Work request
Output nothing but the line containing "ATOM 217 C CA" and the lines after it through the end of the material below, each reproduced exactly.

Records shown

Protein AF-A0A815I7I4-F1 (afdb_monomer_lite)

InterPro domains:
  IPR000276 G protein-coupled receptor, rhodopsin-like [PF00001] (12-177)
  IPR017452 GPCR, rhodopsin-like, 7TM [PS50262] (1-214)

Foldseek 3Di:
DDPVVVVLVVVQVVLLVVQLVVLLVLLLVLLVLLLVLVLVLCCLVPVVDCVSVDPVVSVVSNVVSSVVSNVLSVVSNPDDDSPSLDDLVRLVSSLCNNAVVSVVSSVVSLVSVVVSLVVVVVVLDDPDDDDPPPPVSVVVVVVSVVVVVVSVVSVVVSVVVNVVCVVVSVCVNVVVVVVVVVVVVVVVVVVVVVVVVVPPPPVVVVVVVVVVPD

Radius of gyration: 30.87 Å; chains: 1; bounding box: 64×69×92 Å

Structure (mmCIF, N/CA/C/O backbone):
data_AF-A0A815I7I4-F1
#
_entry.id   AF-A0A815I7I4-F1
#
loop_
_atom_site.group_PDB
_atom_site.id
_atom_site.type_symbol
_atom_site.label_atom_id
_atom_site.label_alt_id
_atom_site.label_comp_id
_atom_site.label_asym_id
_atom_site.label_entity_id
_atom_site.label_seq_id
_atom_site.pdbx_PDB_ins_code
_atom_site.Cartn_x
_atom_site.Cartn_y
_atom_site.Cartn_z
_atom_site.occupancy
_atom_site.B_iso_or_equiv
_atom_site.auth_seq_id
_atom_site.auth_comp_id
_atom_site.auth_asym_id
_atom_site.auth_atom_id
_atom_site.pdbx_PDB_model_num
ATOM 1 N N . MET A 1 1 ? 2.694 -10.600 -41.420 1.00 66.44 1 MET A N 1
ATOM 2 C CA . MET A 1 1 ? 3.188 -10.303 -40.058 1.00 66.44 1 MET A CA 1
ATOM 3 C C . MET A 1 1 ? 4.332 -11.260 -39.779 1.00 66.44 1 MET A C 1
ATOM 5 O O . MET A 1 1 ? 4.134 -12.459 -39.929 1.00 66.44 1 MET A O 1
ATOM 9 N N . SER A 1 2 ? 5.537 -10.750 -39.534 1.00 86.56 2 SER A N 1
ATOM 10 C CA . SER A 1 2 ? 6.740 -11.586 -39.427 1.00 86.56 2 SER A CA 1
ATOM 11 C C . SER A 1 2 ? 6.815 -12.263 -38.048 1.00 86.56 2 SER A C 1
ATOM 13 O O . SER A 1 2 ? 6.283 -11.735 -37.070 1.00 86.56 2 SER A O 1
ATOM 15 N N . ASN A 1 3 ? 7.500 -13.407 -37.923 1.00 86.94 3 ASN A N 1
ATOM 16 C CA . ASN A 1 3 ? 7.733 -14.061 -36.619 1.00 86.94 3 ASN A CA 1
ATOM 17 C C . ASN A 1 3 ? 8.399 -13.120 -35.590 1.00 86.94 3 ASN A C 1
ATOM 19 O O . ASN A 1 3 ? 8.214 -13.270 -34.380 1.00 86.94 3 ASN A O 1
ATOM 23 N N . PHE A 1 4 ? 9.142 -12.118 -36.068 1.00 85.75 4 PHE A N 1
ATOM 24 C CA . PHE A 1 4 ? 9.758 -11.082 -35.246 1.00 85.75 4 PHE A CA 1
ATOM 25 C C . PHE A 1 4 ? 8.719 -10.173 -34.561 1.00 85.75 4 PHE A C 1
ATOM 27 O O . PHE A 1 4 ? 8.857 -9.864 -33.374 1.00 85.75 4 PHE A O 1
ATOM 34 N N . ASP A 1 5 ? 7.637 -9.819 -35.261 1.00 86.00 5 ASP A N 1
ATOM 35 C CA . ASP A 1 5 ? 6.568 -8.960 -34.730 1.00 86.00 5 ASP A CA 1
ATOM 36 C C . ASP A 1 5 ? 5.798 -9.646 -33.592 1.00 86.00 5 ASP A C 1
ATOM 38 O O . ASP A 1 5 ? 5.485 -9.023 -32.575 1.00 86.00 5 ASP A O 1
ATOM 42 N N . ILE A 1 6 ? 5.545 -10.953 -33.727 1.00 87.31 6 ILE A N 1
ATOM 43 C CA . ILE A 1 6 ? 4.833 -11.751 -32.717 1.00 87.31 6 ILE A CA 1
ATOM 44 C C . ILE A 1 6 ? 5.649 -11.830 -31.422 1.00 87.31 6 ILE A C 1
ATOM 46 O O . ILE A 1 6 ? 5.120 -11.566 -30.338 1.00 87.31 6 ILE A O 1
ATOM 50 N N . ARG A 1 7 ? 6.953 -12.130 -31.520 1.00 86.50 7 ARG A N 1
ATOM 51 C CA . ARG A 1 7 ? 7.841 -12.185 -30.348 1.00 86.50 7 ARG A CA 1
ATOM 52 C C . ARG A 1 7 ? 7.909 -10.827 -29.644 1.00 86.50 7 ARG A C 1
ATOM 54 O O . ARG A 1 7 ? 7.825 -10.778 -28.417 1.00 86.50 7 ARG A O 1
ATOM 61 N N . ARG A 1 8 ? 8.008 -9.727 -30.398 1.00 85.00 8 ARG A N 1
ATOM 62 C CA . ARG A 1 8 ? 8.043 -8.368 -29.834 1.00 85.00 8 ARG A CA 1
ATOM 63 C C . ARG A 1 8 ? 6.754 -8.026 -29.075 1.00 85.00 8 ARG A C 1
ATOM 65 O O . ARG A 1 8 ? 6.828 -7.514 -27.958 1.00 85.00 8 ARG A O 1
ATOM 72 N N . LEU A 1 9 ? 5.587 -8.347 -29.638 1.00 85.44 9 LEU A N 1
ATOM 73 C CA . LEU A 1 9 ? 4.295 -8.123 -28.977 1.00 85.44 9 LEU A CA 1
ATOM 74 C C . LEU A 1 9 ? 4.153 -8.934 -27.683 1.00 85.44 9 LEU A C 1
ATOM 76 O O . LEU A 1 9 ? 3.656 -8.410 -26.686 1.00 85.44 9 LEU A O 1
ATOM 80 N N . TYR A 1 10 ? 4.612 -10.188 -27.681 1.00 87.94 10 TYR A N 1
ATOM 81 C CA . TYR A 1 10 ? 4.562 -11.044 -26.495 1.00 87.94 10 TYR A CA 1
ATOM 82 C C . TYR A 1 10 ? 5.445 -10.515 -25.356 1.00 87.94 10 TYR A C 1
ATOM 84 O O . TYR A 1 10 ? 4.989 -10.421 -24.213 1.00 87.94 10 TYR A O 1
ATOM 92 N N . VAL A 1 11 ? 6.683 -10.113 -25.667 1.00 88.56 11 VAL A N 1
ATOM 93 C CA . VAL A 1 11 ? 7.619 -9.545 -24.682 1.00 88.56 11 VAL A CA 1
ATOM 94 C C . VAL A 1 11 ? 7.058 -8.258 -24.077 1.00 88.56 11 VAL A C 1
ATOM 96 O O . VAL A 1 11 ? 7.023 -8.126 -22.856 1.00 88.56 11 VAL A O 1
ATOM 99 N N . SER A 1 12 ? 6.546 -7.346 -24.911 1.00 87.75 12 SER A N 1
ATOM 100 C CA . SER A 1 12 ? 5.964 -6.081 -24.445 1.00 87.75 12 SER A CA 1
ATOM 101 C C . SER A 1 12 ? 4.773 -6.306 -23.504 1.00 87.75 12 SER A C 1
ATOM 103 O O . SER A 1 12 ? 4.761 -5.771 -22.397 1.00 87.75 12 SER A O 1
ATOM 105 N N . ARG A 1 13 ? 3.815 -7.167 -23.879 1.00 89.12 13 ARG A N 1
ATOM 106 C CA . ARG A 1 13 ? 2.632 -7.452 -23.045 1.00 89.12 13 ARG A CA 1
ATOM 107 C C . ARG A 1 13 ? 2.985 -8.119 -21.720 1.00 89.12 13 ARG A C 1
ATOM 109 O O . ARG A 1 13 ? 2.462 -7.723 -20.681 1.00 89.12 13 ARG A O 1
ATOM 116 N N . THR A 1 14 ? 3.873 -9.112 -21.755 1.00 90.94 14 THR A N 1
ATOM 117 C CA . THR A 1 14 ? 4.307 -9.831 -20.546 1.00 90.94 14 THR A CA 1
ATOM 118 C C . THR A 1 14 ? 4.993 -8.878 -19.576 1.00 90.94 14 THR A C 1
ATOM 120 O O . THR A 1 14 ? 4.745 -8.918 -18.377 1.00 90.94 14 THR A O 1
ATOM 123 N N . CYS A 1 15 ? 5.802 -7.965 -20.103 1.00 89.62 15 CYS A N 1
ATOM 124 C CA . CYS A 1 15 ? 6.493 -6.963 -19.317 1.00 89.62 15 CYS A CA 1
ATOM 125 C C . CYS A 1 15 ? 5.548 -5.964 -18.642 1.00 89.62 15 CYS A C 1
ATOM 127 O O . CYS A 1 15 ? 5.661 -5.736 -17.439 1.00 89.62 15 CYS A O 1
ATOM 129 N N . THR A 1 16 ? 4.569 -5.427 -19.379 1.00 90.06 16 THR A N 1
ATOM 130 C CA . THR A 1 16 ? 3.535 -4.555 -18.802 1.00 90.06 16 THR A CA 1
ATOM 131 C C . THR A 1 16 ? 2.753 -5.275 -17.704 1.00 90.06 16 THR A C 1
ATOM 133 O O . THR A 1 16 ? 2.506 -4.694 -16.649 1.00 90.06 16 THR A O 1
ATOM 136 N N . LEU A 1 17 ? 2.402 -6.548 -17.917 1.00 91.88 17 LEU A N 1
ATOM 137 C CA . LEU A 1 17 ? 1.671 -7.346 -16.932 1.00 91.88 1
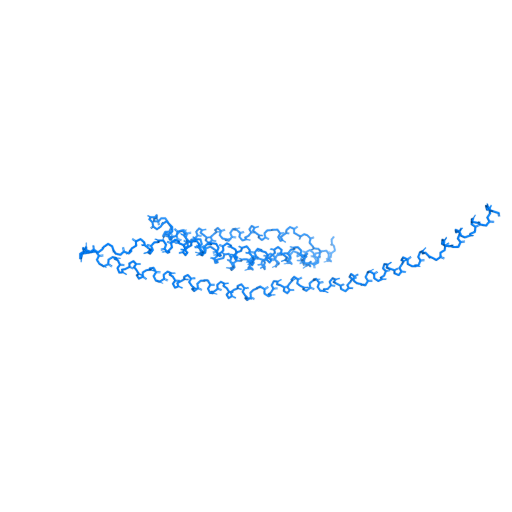7 LEU A CA 1
ATOM 138 C C . LEU A 1 17 ? 2.510 -7.627 -15.678 1.00 91.88 17 LEU A C 1
ATOM 140 O O . LEU A 1 17 ? 2.000 -7.482 -14.569 1.00 91.88 17 LEU A O 1
ATOM 144 N N . LEU A 1 18 ? 3.791 -7.974 -15.833 1.00 91.88 18 LEU A N 1
ATOM 145 C CA . LEU A 1 18 ? 4.707 -8.181 -14.707 1.00 91.88 18 LEU A CA 1
ATOM 146 C C . LEU A 1 18 ? 4.931 -6.893 -13.914 1.00 91.88 18 LEU A C 1
ATOM 148 O O . LEU A 1 18 ? 4.888 -6.921 -12.687 1.00 91.88 18 LEU A O 1
ATOM 152 N N . PHE A 1 19 ? 5.120 -5.762 -14.595 1.00 90.25 19 PHE A N 1
ATOM 153 C CA . PHE A 1 19 ? 5.281 -4.467 -13.938 1.00 90.25 19 PHE A CA 1
ATOM 154 C C . PHE A 1 19 ? 4.004 -4.040 -13.203 1.00 90.25 19 PHE A C 1
ATOM 156 O O . PHE A 1 19 ? 4.067 -3.562 -12.071 1.00 90.25 19 PHE A O 1
ATOM 163 N N . TYR A 1 20 ? 2.835 -4.271 -13.805 1.00 93.25 20 TYR A N 1
ATOM 164 C CA . TYR A 1 20 ? 1.550 -4.045 -13.148 1.00 93.25 20 TYR A CA 1
ATOM 165 C C . TYR A 1 20 ? 1.388 -4.922 -11.901 1.00 93.25 20 TYR A C 1
ATOM 167 O O . TYR A 1 20 ? 1.075 -4.400 -10.834 1.00 93.25 20 TYR A O 1
ATOM 175 N N . ALA A 1 21 ? 1.658 -6.226 -12.003 1.00 94.56 21 ALA A N 1
ATOM 176 C CA . ALA A 1 21 ? 1.576 -7.151 -10.874 1.00 94.56 21 ALA A CA 1
ATOM 177 C C . ALA A 1 21 ? 2.564 -6.784 -9.755 1.00 94.56 21 ALA A C 1
ATOM 179 O O . ALA A 1 21 ? 2.199 -6.812 -8.581 1.00 94.56 21 ALA A O 1
ATOM 180 N N . TYR A 1 22 ? 3.786 -6.384 -10.116 1.00 92.00 22 TYR A N 1
ATOM 181 C CA . TYR A 1 22 ? 4.782 -5.872 -9.177 1.00 92.00 22 TYR A CA 1
ATOM 182 C C . TYR A 1 22 ? 4.283 -4.617 -8.453 1.00 92.00 22 TYR A C 1
ATOM 184 O O . TYR A 1 22 ? 4.376 -4.552 -7.229 1.00 92.00 22 TYR A O 1
ATOM 192 N N . ASN A 1 23 ? 3.701 -3.653 -9.175 1.00 93.12 23 ASN A N 1
ATOM 193 C CA . ASN A 1 23 ? 3.140 -2.449 -8.562 1.00 93.12 23 ASN A CA 1
ATOM 194 C C . ASN A 1 23 ? 1.976 -2.779 -7.626 1.00 93.12 23 ASN A C 1
ATOM 196 O O . ASN A 1 23 ? 1.988 -2.304 -6.495 1.00 93.12 23 ASN A O 1
ATOM 200 N N . VAL A 1 24 ? 1.028 -3.626 -8.051 1.00 96.50 24 VAL A N 1
ATOM 201 C CA . VAL A 1 24 ? -0.094 -4.073 -7.206 1.00 96.50 24 VAL A CA 1
ATOM 202 C C . VAL A 1 24 ? 0.433 -4.725 -5.927 1.00 96.50 24 VAL A C 1
ATOM 204 O O . VAL A 1 24 ? 0.038 -4.333 -4.835 1.00 96.50 24 VAL A O 1
ATOM 207 N N . ALA A 1 25 ? 1.382 -5.659 -6.035 1.00 94.56 25 ALA A N 1
ATOM 208 C CA . ALA A 1 25 ? 1.974 -6.318 -4.872 1.00 94.56 25 ALA A CA 1
ATOM 209 C C . ALA A 1 25 ? 2.738 -5.337 -3.961 1.00 94.56 25 ALA A C 1
ATOM 211 O O . ALA A 1 25 ? 2.645 -5.427 -2.735 1.00 94.56 25 ALA A O 1
ATOM 212 N N . GLY A 1 26 ? 3.463 -4.385 -4.554 1.00 92.62 26 GLY A N 1
ATOM 213 C CA . GLY A 1 26 ? 4.228 -3.368 -3.837 1.00 92.62 26 GLY A CA 1
ATOM 214 C C . GLY A 1 26 ? 3.352 -2.396 -3.046 1.00 92.62 26 GLY A C 1
ATOM 215 O O . GLY A 1 26 ? 3.730 -2.005 -1.941 1.00 92.62 26 GLY A O 1
ATOM 216 N N . VAL A 1 27 ? 2.172 -2.038 -3.567 1.00 95.31 27 VAL A N 1
ATOM 217 C CA . VAL A 1 27 ? 1.206 -1.185 -2.852 1.00 95.31 27 VAL A CA 1
ATOM 218 C C . VAL A 1 27 ? 0.296 -1.974 -1.906 1.00 95.31 27 VAL A C 1
ATOM 220 O O . VAL A 1 27 ? -0.173 -1.405 -0.922 1.00 95.31 27 VAL A O 1
ATOM 223 N N . ALA A 1 28 ? 0.095 -3.276 -2.132 1.00 96.00 28 ALA A N 1
ATOM 224 C CA . ALA A 1 28 ? -0.861 -4.072 -1.364 1.00 96.00 28 ALA A CA 1
ATOM 225 C C . ALA A 1 28 ? -0.562 -4.118 0.137 1.00 96.00 28 ALA A C 1
ATOM 227 O O . ALA A 1 28 ? -1.434 -3.933 0.988 1.00 96.00 28 ALA A O 1
ATOM 228 N N . VAL A 1 29 ? 0.704 -4.337 0.487 1.00 93.81 29 VAL A N 1
ATOM 229 C CA . VAL A 1 29 ? 1.123 -4.447 1.888 1.00 93.81 29 VAL A CA 1
ATOM 230 C C . VAL A 1 29 ? 0.933 -3.134 2.669 1.00 93.81 29 VAL A C 1
ATOM 232 O O . VAL A 1 29 ? 0.273 -3.162 3.711 1.00 93.81 29 VAL A O 1
ATOM 235 N N . PRO A 1 30 ? 1.443 -1.969 2.221 1.00 94.69 30 PRO A N 1
ATOM 236 C CA . PRO A 1 30 ? 1.263 -0.717 2.953 1.00 94.69 30 PRO A CA 1
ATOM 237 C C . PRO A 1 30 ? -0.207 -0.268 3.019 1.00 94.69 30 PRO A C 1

Result of this exercise
ATOM 217 C CA . VAL A 1 27 ? 1.206 -1.185 -2.852 1.00 95.31 27 VAL A CA 1
ATOM 218 C C . VAL A 1 27 ? 0.296 -1.974 -1.906 1.00 95.31 27 VAL A C 1
ATOM 220 O O . VAL A 1 27 ? -0.173 -1.405 -0.922 1.00 95.31 27 VAL A O 1
ATOM 223 N N . ALA A 1 28 ? 0.095 -3.276 -2.132 1.00 96.00 28 ALA A N 1
ATOM 224 C CA . ALA A 1 28 ? -0.861 -4.072 -1.364 1.00 96.00 28 ALA A CA 1
ATOM 225 C C . ALA A 1 28 ? -0.562 -4.118 0.137 1.00 96.00 28 ALA A C 1
ATOM 227 O O . ALA A 1 28 ? -1.434 -3.933 0.988 1.00 96.00 28 ALA A O 1
ATOM 228 N N . VAL A 1 29 ? 0.704 -4.337 0.487 1.00 93.81 29 VAL A N 1
ATOM 229 C CA . VAL A 1 29 ? 1.123 -4.447 1.888 1.00 93.81 29 VAL A CA 1
ATOM 230 C C . VAL A 1 29 ? 0.933 -3.134 2.669 1.00 93.81 29 VAL A C 1
ATOM 232 O O . VAL A 1 29 ? 0.273 -3.162 3.711 1.00 93.81 29 VAL A O 1
ATOM 235 N N . PRO A 1 30 ? 1.443 -1.969 2.221 1.00 94.69 30 PRO A N 1
ATOM 236 C CA . PRO A 1 30 ? 1.263 -0.717 2.953 1.00 94.69 30 PRO A CA 1
ATOM 237 C C . PRO A 1 30 ? -0.207 -0.268 3.019 1.00 94.69 30 PRO A C 1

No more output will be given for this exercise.